There are two types of cardiovascular diseases: blood clotting and atherosclerosis.

A damage to a blood vessel causes the blood vessel lumen to initially shrink and causes less blood to leak out. This process is known as vasoconstriction. Simultaneously cell fragments in the blood called platelets stick together along with the blood proteins to form a clot.

Blood coagulation is a process that controls bleeding when a blood vessel is damaged. This process involves a group of proteins that are known as blood clotting factors. There are twelve clotting factors that are numbered with roman numerals and also have a common name.

The prevention of blood loss is known as haemostasis. Damage to a blood vessel leads to a series of steps that as follows:

  • Vasoconstriction: the narrowing of the lumen of the blood vessel reduces blood flow which is caused by the constriction of the smooth muscle within the wall of vessels. The degree of constriction depends on the severity of trauma to the vascular endothelial wall. The constriction can last for many minutes, or hours during which time the processes of platelet plugging and blood coagulation can take place.
  • Platelet activation: Platelets become activated when a tissue is damaged. When they come in contact with the damaged vascular surface, specifically the collagen fibres where they join together to form a temporarily platelet plug, to block the blood flow.
  • Blood clot formation: platelets along with fibrin fibres and blood cells form a meshwork that is stronger than the platelet plug that lasts longer to stop bleeding.

Blood platelets aggregation and activation

To save a damaged tissue, blood consists small cell fragments known as platelets.

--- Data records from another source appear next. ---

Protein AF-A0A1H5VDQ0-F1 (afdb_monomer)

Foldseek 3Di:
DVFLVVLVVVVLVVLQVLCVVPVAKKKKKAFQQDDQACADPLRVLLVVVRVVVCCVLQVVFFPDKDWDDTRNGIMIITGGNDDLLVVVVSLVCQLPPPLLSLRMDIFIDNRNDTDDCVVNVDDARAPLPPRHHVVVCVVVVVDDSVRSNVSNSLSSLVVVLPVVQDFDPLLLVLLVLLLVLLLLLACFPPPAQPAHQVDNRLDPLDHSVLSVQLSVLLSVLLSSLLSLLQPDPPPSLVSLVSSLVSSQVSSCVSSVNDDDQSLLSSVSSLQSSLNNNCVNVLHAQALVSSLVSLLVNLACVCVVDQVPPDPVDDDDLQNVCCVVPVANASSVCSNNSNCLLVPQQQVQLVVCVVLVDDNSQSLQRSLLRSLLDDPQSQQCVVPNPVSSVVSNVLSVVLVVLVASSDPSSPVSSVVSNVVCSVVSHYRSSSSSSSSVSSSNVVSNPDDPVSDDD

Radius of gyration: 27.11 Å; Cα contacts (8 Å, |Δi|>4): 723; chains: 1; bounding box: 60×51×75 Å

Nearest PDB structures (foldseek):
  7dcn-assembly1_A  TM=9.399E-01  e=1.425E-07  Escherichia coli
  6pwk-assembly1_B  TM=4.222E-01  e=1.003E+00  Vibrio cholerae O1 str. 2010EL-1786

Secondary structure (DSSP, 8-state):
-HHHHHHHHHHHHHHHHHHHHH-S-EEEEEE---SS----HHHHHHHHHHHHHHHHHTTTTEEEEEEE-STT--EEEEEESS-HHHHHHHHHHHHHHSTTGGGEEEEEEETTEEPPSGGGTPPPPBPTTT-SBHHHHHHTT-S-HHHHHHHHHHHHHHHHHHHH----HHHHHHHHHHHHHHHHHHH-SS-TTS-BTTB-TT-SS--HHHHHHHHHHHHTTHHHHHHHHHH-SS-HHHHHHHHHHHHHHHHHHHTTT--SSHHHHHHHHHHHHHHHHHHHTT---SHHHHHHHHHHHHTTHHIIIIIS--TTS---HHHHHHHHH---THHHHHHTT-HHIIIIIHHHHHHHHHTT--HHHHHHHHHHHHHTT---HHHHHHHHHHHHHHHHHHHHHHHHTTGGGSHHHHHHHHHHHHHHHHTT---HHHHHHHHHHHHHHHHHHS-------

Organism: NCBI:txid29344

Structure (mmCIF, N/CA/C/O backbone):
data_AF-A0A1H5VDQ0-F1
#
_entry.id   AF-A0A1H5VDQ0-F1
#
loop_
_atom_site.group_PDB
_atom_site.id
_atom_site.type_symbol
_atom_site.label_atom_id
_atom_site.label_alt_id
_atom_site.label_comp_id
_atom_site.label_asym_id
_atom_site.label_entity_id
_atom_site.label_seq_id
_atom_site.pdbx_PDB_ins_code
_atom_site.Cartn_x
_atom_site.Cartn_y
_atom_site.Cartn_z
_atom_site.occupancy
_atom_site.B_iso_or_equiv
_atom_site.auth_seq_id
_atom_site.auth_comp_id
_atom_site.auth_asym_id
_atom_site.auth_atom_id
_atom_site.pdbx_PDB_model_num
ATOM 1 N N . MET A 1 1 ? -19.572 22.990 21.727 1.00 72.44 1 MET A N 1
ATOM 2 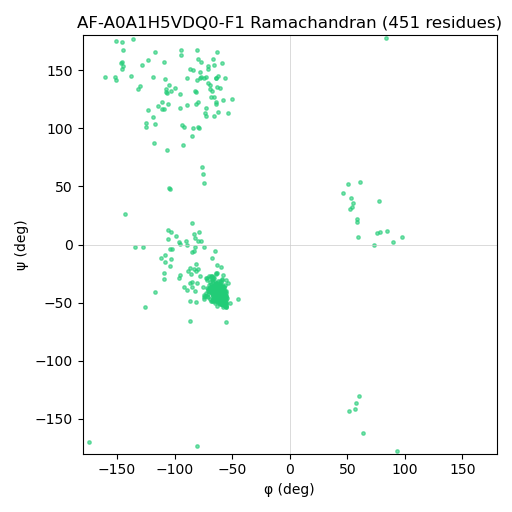C CA . MET A 1 1 ? -18.719 22.751 22.924 1.00 72.44 1 MET A CA 1
ATOM 3 C C . MET A 1 1 ? -19.568 22.636 24.185 1.00 72.44 1 MET A C 1
ATOM 5 O O . MET A 1 1 ? -19.334 21.702 24.934 1.00 72.44 1 MET A O 1
ATOM 9 N N . ILE A 1 2 ? -20.561 23.515 24.379 1.00 86.12 2 ILE A N 1
ATOM 10 C CA . ILE A 1 2 ? -21.549 23.429 25.474 1.00 86.12 2 ILE A CA 1
ATOM 11 C C . ILE A 1 2 ? -22.274 22.073 25.469 1.00 86.12 2 ILE A C 1
ATOM 13 O O . ILE A 1 2 ? -22.211 21.355 26.456 1.00 86.12 2 ILE A O 1
ATOM 17 N N . GLU A 1 3 ? -22.806 21.649 24.322 1.00 89.06 3 GLU A N 1
ATOM 18 C CA . GLU A 1 3 ? -23.527 20.368 24.192 1.00 89.06 3 GLU A CA 1
ATOM 19 C C . GLU A 1 3 ? -22.674 19.141 24.585 1.00 89.06 3 GLU A C 1
ATOM 21 O O . GLU A 1 3 ? -23.158 18.207 25.214 1.00 89.06 3 GLU A O 1
ATOM 26 N N . ILE A 1 4 ? -21.368 19.158 24.280 1.00 87.75 4 ILE A N 1
ATOM 27 C CA . ILE A 1 4 ? -20.431 18.088 24.672 1.00 87.75 4 ILE A CA 1
ATOM 28 C C . ILE A 1 4 ? -20.280 18.019 26.198 1.00 87.75 4 ILE A C 1
ATOM 30 O O . ILE A 1 4 ? -20.125 16.932 26.755 1.00 87.75 4 ILE A O 1
ATOM 34 N N . LEU A 1 5 ? -20.270 19.168 26.879 1.00 89.50 5 LEU A N 1
ATOM 35 C CA . LEU A 1 5 ? -20.178 19.225 28.338 1.00 89.50 5 LEU A CA 1
ATOM 36 C C . LEU A 1 5 ? -21.482 18.751 28.983 1.00 89.50 5 LEU A C 1
ATOM 38 O O . LEU A 1 5 ? -21.424 17.938 29.903 1.00 89.50 5 LEU A O 1
ATOM 42 N N . GLU A 1 6 ? -22.631 19.165 28.447 1.00 92.06 6 GLU A N 1
ATOM 43 C CA . GLU A 1 6 ? -23.943 18.690 28.899 1.00 92.06 6 GLU A CA 1
ATOM 44 C C . GLU A 1 6 ? -24.079 17.170 28.766 1.00 92.06 6 GLU A C 1
ATOM 46 O O . GLU A 1 6 ? -24.571 16.507 29.675 1.00 92.06 6 GLU A O 1
ATOM 51 N N . ASP A 1 7 ? -23.608 16.583 27.664 1.00 92.06 7 ASP A N 1
ATOM 52 C CA . ASP A 1 7 ? -23.639 15.129 27.481 1.00 92.06 7 ASP A CA 1
ATOM 53 C C . ASP A 1 7 ? -22.740 14.391 28.478 1.00 92.06 7 ASP A C 1
ATOM 55 O O . ASP A 1 7 ? -23.088 13.306 28.951 1.00 92.06 7 ASP A O 1
ATOM 59 N N . ARG A 1 8 ? -21.588 14.972 28.837 1.00 92.75 8 ARG A N 1
ATOM 60 C CA . ARG A 1 8 ? -20.709 14.407 29.874 1.00 92.75 8 ARG A CA 1
ATOM 61 C C . ARG A 1 8 ? -21.368 14.428 31.238 1.00 92.75 8 ARG A C 1
ATOM 63 O O . ARG A 1 8 ? -21.272 13.439 31.961 1.00 92.75 8 ARG A O 1
ATOM 70 N N . GLU A 1 9 ? -22.026 15.528 31.568 1.00 94.25 9 GLU A N 1
ATOM 71 C CA . GLU A 1 9 ? -22.743 15.697 32.824 1.00 94.25 9 GLU A CA 1
ATOM 72 C C . GLU A 1 9 ? -23.947 14.747 32.909 1.00 94.25 9 GLU A C 1
ATOM 74 O O . GLU A 1 9 ? -24.067 13.992 33.875 1.00 94.25 9 GLU A O 1
ATOM 79 N N . LYS A 1 10 ? -24.769 14.669 31.852 1.00 94.62 10 LYS A N 1
ATOM 80 C CA . LYS A 1 10 ? -25.874 13.699 31.743 1.00 94.62 10 LYS A CA 1
ATOM 81 C C . LYS A 1 10 ? -25.382 12.266 31.944 1.00 94.62 10 LYS A C 1
ATOM 83 O O . LYS A 1 10 ? -25.980 11.516 32.714 1.00 94.62 10 LYS A O 1
ATOM 88 N N . ARG A 1 11 ? -24.272 11.888 31.299 1.00 95.50 11 ARG A N 1
ATOM 89 C CA . ARG A 1 11 ? -23.666 10.557 31.457 1.00 95.50 11 ARG A CA 1
ATOM 90 C C . ARG A 1 11 ? -23.187 10.311 32.886 1.00 95.50 11 ARG A C 1
ATOM 92 O O . ARG A 1 11 ? -23.419 9.232 33.422 1.00 95.50 11 ARG A O 1
ATOM 99 N N . PHE A 1 12 ? -22.543 11.293 33.513 1.00 95.25 12 PHE A N 1
ATOM 100 C CA . PHE A 1 12 ? -22.084 11.177 34.897 1.00 95.25 12 PHE A CA 1
ATOM 101 C C . PHE A 1 12 ? -23.255 10.950 35.862 1.00 95.25 12 PHE A C 1
ATOM 103 O O . PHE A 1 12 ? -23.227 10.005 36.649 1.00 95.25 12 PHE A O 1
ATOM 110 N N . PHE A 1 13 ? -24.338 11.721 35.740 1.00 95.75 13 PHE A N 1
ATOM 111 C CA . PHE A 1 13 ? -25.535 11.508 36.557 1.00 95.75 13 PHE A CA 1
ATOM 112 C C . PHE A 1 13 ? -26.189 10.145 36.314 1.00 95.75 13 PHE A C 1
ATOM 114 O O . PHE A 1 13 ? -26.645 9.506 37.264 1.00 95.75 13 PHE A O 1
ATOM 121 N N . LYS A 1 14 ? -26.199 9.652 35.070 1.00 96.12 14 LYS A N 1
ATOM 122 C CA . LYS A 1 14 ? -26.652 8.285 34.775 1.00 96.12 14 LYS A CA 1
ATOM 123 C C . LYS A 1 14 ? -25.806 7.233 35.483 1.00 96.12 14 LYS A C 1
ATOM 125 O O . LYS A 1 14 ? -26.377 6.335 36.095 1.00 96.12 14 LYS A O 1
ATOM 130 N N . ILE A 1 15 ? -24.479 7.363 35.461 1.00 96.56 15 ILE A N 1
ATOM 131 C CA . ILE A 1 15 ? -23.565 6.461 36.179 1.00 96.56 15 ILE A CA 1
ATOM 132 C C . ILE A 1 15 ? -23.907 6.429 37.675 1.00 96.56 15 ILE A C 1
ATOM 134 O O . ILE A 1 15 ? -24.090 5.346 38.232 1.00 96.56 15 ILE A O 1
ATOM 138 N N . LEU A 1 16 ? -24.079 7.594 38.310 1.00 96.25 16 LEU A N 1
ATOM 139 C CA . LEU A 1 16 ? -24.445 7.679 39.729 1.00 96.25 16 LEU A CA 1
ATOM 140 C C . LEU A 1 16 ? -25.804 7.034 40.024 1.00 96.25 16 LEU A C 1
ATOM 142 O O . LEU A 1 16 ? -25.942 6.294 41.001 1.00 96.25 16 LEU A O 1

This causes the blood to clot around the damage part of the vessel. Platelets are also called thrombocytes that are shaped as miniature discs which are formed in the bone marrow.

Damage to a blood vessel exposes the lumen of the vessel to the collagen in its wall. Overall vessels collagen is present within the walls of vessels. Collagen is an abundant protein in the body that provides rigidity to the cell wall to stand the pressure that is forming inside the vessel. A cut through the vessel causes the collagen to be exposed to the blood. When platelets are exposed to the wall and come into contact with collagen they change their shape from normal disc shape they are within the blood to discs with long thin projections. The change in the platelet shape enables the blood platelets to become more sticky to the collagen and other blood cells within the vessel. This change therefore has activated the platelets that then releases chemicals that help prevent bleeding that are usually hormones that are able to act to nearby blood vessels and cause them to vasoconstrict, the narrowing of the blood vessels, reducing the blood flow. This causes for less blood to flow to this area where the blood can then be diverted to other areas that need the blood to prevent huge blood loss.

The need for clotting

Within the blood there is substances that promote blood clotting that are known as pro-coagulants and substances the inhibit called anti-coagulants. To maintain homeostasis of the blood the balance between these two groups are very necessary.

For the normal circulation of blood anti-coagulants are predominate however, when there is a rupture to the blood vessel the pro-coagulants override the anti-coagulants and the blood clot develops through a clotting cascade. The clotting cascade is series of enzyme controlled reactions that are summarized below:

Blood clotting

Conversion of prothrombin to thrombin

Prothrombin is a plasma protein found in the blood that is continuously formed by the liver. It has a high molecular weight and deficiency in Vitamin K or damage to the liver can disturb the blood clotting mechanism leading to an increase in bleeding. It’s an unstable protein that is broken down into smaller compounds like thrombin. This occurs in the presence of sufficient calcium ions and prothrombin activator when there is a damage to a blood vessel. Simultaneously there is aggregation of platelets at the site which aid in the conversion of prothrombin to thrombin (Figure 1).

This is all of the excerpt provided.